Founders Share Bizarre and Troubling VC Experiences, Sparking Debate on Investor Conduct

Founders Reveal Startling Venture Capital Experiences

Securing venture capital is a pivotal milestone for tech entrepreneurs, yet many founders recount unsettling experiences during this process. A recent surge of discussions on social media platform X has unveiled a series of such narratives, ranging from humorous to deeply concerning.

Greg Isenberg, a prominent startup podcaster and founder of Late Checkout Studio, initiated the conversation by sharing an incident where a general partner at a leading VC firm fell asleep during his $15 million Series A pitch. Despite the partner being out cold for 30+ minutes, the meeting proceeded without acknowledgment of the situation.

This phenomenon of VCs dozing off during pitches appears to be more common than one might expect. Mark Pincus, founder of Zynga, recounted a similar experience where a VC fell asleep mid-presentation. He humorously likened the scenario to a blend of Weekend at Bernie’s and Silicon Valley.

Surprisingly, such inattentiveness doesn’t necessarily preclude investment. Liz Wessel, co-founder of WayUp and now a partner at First Round Capital, shared that after a 2015 pitch where one partner slept and another scowled, her team received a term sheet just two hours post-meeting. They declined the offer, much to the VC’s astonishment.

The prevalence of these stories prompted former a16z partner Arianna Simpson to question, Are VCs ok?? Narcolepsy appears to be running rampant.

Beyond inattentiveness, founders have faced more egregious behaviors. Instances of VCs signing term sheets only to withdraw at the last moment, or ghosting founders entirely, have been reported. Adding insult to injury, some of these VCs later acted as if they had invested, requesting company updates or references. One founder even noted a VC’s attempt to claim a share of post-acquisition proceeds.

Travis Kalanick, co-founder of Uber, shared a particularly audacious story. Upon realizing a VC was attempting to leave a meeting prematurely, Kalanick followed him to his car and continued the pitch from the passenger seat.

While many founders have faced such challenges, others report positive interactions with VCs. Some have never encountered issues, and a few even shared commendations for specific investors. Nonetheless, the frequency of negative experiences led Pincus to remark, I fcking love this moment, when founders no longer have to be afraid to call out VCs for dumb behavior.

Among the most striking accounts is that of Matthew Prince, founder of Cloudflare. He revealed that a Sequoia partner declined to invest in Cloudflare, doubting a woman’s capability to lead a security infrastructure company—a reference to co-founder and COO Michelle Zatlyn. Given Cloudflare’s current valuation of $87 billion and projected annual revenue of $2.8 billion in 2026, this judgment has aged poorly.

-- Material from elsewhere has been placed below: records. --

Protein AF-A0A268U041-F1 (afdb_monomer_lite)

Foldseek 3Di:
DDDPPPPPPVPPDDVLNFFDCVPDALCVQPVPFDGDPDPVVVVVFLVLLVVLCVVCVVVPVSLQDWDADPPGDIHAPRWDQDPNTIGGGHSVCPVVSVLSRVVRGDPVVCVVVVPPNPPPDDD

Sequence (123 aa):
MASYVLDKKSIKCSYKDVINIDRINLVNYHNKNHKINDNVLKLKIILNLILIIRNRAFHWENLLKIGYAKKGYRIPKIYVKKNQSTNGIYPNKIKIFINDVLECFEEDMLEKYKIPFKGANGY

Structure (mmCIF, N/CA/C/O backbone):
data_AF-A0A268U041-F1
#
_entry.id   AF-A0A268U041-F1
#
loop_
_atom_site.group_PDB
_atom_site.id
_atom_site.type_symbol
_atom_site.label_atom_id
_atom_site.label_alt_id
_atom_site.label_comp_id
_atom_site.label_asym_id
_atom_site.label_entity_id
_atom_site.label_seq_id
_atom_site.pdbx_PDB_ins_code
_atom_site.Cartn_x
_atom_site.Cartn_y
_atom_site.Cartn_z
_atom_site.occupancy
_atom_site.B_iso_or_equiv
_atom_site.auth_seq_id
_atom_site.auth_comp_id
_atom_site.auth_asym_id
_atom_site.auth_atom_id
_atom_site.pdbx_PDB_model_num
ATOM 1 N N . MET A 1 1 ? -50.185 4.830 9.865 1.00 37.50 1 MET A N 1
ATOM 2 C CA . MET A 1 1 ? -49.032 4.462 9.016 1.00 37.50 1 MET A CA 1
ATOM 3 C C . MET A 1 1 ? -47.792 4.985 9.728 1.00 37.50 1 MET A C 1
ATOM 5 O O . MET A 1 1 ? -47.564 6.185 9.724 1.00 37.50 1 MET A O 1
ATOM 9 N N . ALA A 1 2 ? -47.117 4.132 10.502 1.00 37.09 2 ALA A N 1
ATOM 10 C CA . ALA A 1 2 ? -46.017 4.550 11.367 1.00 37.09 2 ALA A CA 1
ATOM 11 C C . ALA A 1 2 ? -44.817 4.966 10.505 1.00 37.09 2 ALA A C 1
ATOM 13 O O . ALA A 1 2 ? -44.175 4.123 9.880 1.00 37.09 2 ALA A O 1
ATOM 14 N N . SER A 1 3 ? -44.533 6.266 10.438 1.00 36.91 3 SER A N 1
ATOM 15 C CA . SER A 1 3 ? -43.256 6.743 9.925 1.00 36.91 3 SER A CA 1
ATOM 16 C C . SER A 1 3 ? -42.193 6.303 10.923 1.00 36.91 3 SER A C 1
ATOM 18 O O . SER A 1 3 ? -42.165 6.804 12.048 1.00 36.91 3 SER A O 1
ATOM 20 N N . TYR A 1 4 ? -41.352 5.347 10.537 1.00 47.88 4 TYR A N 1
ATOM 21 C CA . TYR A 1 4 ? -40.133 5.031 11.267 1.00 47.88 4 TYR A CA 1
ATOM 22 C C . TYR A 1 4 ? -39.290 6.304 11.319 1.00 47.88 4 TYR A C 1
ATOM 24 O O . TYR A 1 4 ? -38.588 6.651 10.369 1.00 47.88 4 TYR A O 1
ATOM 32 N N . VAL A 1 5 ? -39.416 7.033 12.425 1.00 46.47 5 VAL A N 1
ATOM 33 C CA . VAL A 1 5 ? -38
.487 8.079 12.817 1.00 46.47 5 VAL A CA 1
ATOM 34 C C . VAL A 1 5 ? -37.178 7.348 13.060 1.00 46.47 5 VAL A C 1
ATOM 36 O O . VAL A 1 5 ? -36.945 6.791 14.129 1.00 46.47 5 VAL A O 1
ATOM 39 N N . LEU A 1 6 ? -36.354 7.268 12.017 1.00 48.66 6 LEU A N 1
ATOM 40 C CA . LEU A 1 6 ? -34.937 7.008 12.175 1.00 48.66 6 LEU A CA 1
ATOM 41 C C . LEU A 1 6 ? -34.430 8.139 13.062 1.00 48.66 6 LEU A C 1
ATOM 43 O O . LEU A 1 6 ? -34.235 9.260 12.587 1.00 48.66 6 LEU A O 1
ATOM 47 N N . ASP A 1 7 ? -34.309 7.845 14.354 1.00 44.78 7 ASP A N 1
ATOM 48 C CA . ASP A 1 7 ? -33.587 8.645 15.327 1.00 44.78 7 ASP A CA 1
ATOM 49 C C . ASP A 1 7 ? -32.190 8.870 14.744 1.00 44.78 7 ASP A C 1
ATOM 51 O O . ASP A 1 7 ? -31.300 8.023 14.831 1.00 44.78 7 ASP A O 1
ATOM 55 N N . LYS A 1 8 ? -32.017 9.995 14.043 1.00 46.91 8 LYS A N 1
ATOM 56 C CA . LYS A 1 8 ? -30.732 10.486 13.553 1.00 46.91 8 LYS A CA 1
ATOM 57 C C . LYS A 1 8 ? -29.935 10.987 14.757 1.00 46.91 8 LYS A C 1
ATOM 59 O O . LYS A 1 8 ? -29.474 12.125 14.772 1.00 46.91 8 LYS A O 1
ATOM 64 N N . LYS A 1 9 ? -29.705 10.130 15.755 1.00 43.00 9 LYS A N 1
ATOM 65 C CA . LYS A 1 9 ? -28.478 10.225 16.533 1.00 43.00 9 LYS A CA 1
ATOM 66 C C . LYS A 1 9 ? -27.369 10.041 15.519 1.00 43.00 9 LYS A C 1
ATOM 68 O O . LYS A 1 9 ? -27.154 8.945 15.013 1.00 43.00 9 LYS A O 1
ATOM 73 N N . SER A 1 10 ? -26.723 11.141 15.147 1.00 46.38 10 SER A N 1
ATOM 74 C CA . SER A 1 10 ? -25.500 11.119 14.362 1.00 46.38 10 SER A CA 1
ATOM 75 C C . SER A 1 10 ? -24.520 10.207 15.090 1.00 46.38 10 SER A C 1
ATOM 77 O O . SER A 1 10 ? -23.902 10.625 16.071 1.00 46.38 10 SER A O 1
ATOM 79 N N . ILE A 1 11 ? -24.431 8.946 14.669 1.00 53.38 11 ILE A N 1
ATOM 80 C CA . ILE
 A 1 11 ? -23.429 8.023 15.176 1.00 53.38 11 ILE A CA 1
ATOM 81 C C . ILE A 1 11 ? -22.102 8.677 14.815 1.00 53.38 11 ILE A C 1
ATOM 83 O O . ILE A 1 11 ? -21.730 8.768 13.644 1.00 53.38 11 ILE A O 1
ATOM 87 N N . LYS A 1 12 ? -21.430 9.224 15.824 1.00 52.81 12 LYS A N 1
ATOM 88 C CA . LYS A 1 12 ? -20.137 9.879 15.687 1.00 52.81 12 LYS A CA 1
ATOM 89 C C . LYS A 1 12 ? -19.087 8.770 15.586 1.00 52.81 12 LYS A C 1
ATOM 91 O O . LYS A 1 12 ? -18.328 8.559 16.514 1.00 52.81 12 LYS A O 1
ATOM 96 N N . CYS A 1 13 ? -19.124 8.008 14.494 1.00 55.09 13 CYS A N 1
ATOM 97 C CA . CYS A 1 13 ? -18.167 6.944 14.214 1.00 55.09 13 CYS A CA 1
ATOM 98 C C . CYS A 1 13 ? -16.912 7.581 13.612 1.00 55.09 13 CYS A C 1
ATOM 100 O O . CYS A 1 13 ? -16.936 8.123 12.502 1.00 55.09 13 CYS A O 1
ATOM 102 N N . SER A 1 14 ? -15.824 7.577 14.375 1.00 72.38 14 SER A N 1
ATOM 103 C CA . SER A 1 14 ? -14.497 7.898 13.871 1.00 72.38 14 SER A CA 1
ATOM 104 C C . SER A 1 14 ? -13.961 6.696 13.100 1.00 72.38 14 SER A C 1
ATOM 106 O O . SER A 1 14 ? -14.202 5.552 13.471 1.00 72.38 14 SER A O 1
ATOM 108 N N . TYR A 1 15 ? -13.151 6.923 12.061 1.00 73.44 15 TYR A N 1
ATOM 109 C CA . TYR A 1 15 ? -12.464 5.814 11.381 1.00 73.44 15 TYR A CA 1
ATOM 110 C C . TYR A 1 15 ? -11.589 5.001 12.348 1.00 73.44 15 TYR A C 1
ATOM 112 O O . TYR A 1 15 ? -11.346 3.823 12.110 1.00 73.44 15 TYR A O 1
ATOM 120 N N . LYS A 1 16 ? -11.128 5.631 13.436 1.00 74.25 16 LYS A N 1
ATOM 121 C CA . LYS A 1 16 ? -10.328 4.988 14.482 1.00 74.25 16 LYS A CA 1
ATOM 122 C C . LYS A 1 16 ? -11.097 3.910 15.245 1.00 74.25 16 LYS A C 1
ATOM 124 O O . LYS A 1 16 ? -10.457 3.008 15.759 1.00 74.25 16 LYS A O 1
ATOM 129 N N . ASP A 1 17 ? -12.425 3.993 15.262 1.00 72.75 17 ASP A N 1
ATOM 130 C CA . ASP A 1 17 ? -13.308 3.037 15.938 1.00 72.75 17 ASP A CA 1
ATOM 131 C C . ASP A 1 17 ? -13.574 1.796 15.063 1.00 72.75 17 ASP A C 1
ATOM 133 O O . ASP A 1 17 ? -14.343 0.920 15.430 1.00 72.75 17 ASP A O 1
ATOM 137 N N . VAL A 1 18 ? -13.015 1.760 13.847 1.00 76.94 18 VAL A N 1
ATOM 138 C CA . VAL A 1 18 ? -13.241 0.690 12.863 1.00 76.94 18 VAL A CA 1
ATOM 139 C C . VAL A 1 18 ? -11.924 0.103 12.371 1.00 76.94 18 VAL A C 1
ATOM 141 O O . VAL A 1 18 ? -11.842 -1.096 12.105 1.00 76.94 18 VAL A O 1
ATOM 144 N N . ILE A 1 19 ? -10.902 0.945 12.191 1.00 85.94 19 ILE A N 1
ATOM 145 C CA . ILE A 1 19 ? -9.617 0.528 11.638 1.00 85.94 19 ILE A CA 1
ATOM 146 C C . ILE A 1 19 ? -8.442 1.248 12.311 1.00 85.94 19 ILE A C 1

Prince also recounted an interaction with investor Vinod Khosla, who offered to invest but suggested Prince fire his co-founders and take their stock. Offended, Prince ceased communication and even blocked Khosla’s number. He later reflected that while Khosla is extremely smart/clever and has an impressive track record, he wasn’t the type of personality Prince wished to collaborate with.

Not all of Prince’s stories cast VCs in a negative light. He recalled a meeting with Marc Andreessen, co-founder of venture firm a16z, expecting a casual meet-and-greet. Instead, Andreessen arrived with his entire investment team, ready for a formal pitch. Unprepared, Prince did not secure the investment and humorously mentioned framing the rejection letter he received.

Another anecdote comes from Julie Fredrickson, a founder-turned-investor. Before a meeting at a VC firm’s office, she received a call from an associate warning her about a rock formation visible from the window that resembled male genitalia. This led her to humorously nickname the firm Dickrock Ventures.

While Silicon Valley’s VCs were the primary focus of these stories, founders also shared experiences involving international investors. Some VCs even recounted their own challenges when pitching to limited partners.

These narratives highlight the opaque nature of the fundraising process and the real power dynamics at play. The experiences founders often discuss privately are more widespread than the industry publicly acknowledges.

As Isenberg aptly summarized, If you’re raising right now, just know: every founder has a story like this. The process is weird. The power dynamic is weird.

A secondary takeaway might be: If Andreessen agrees to meet with you, be prepared—he means business.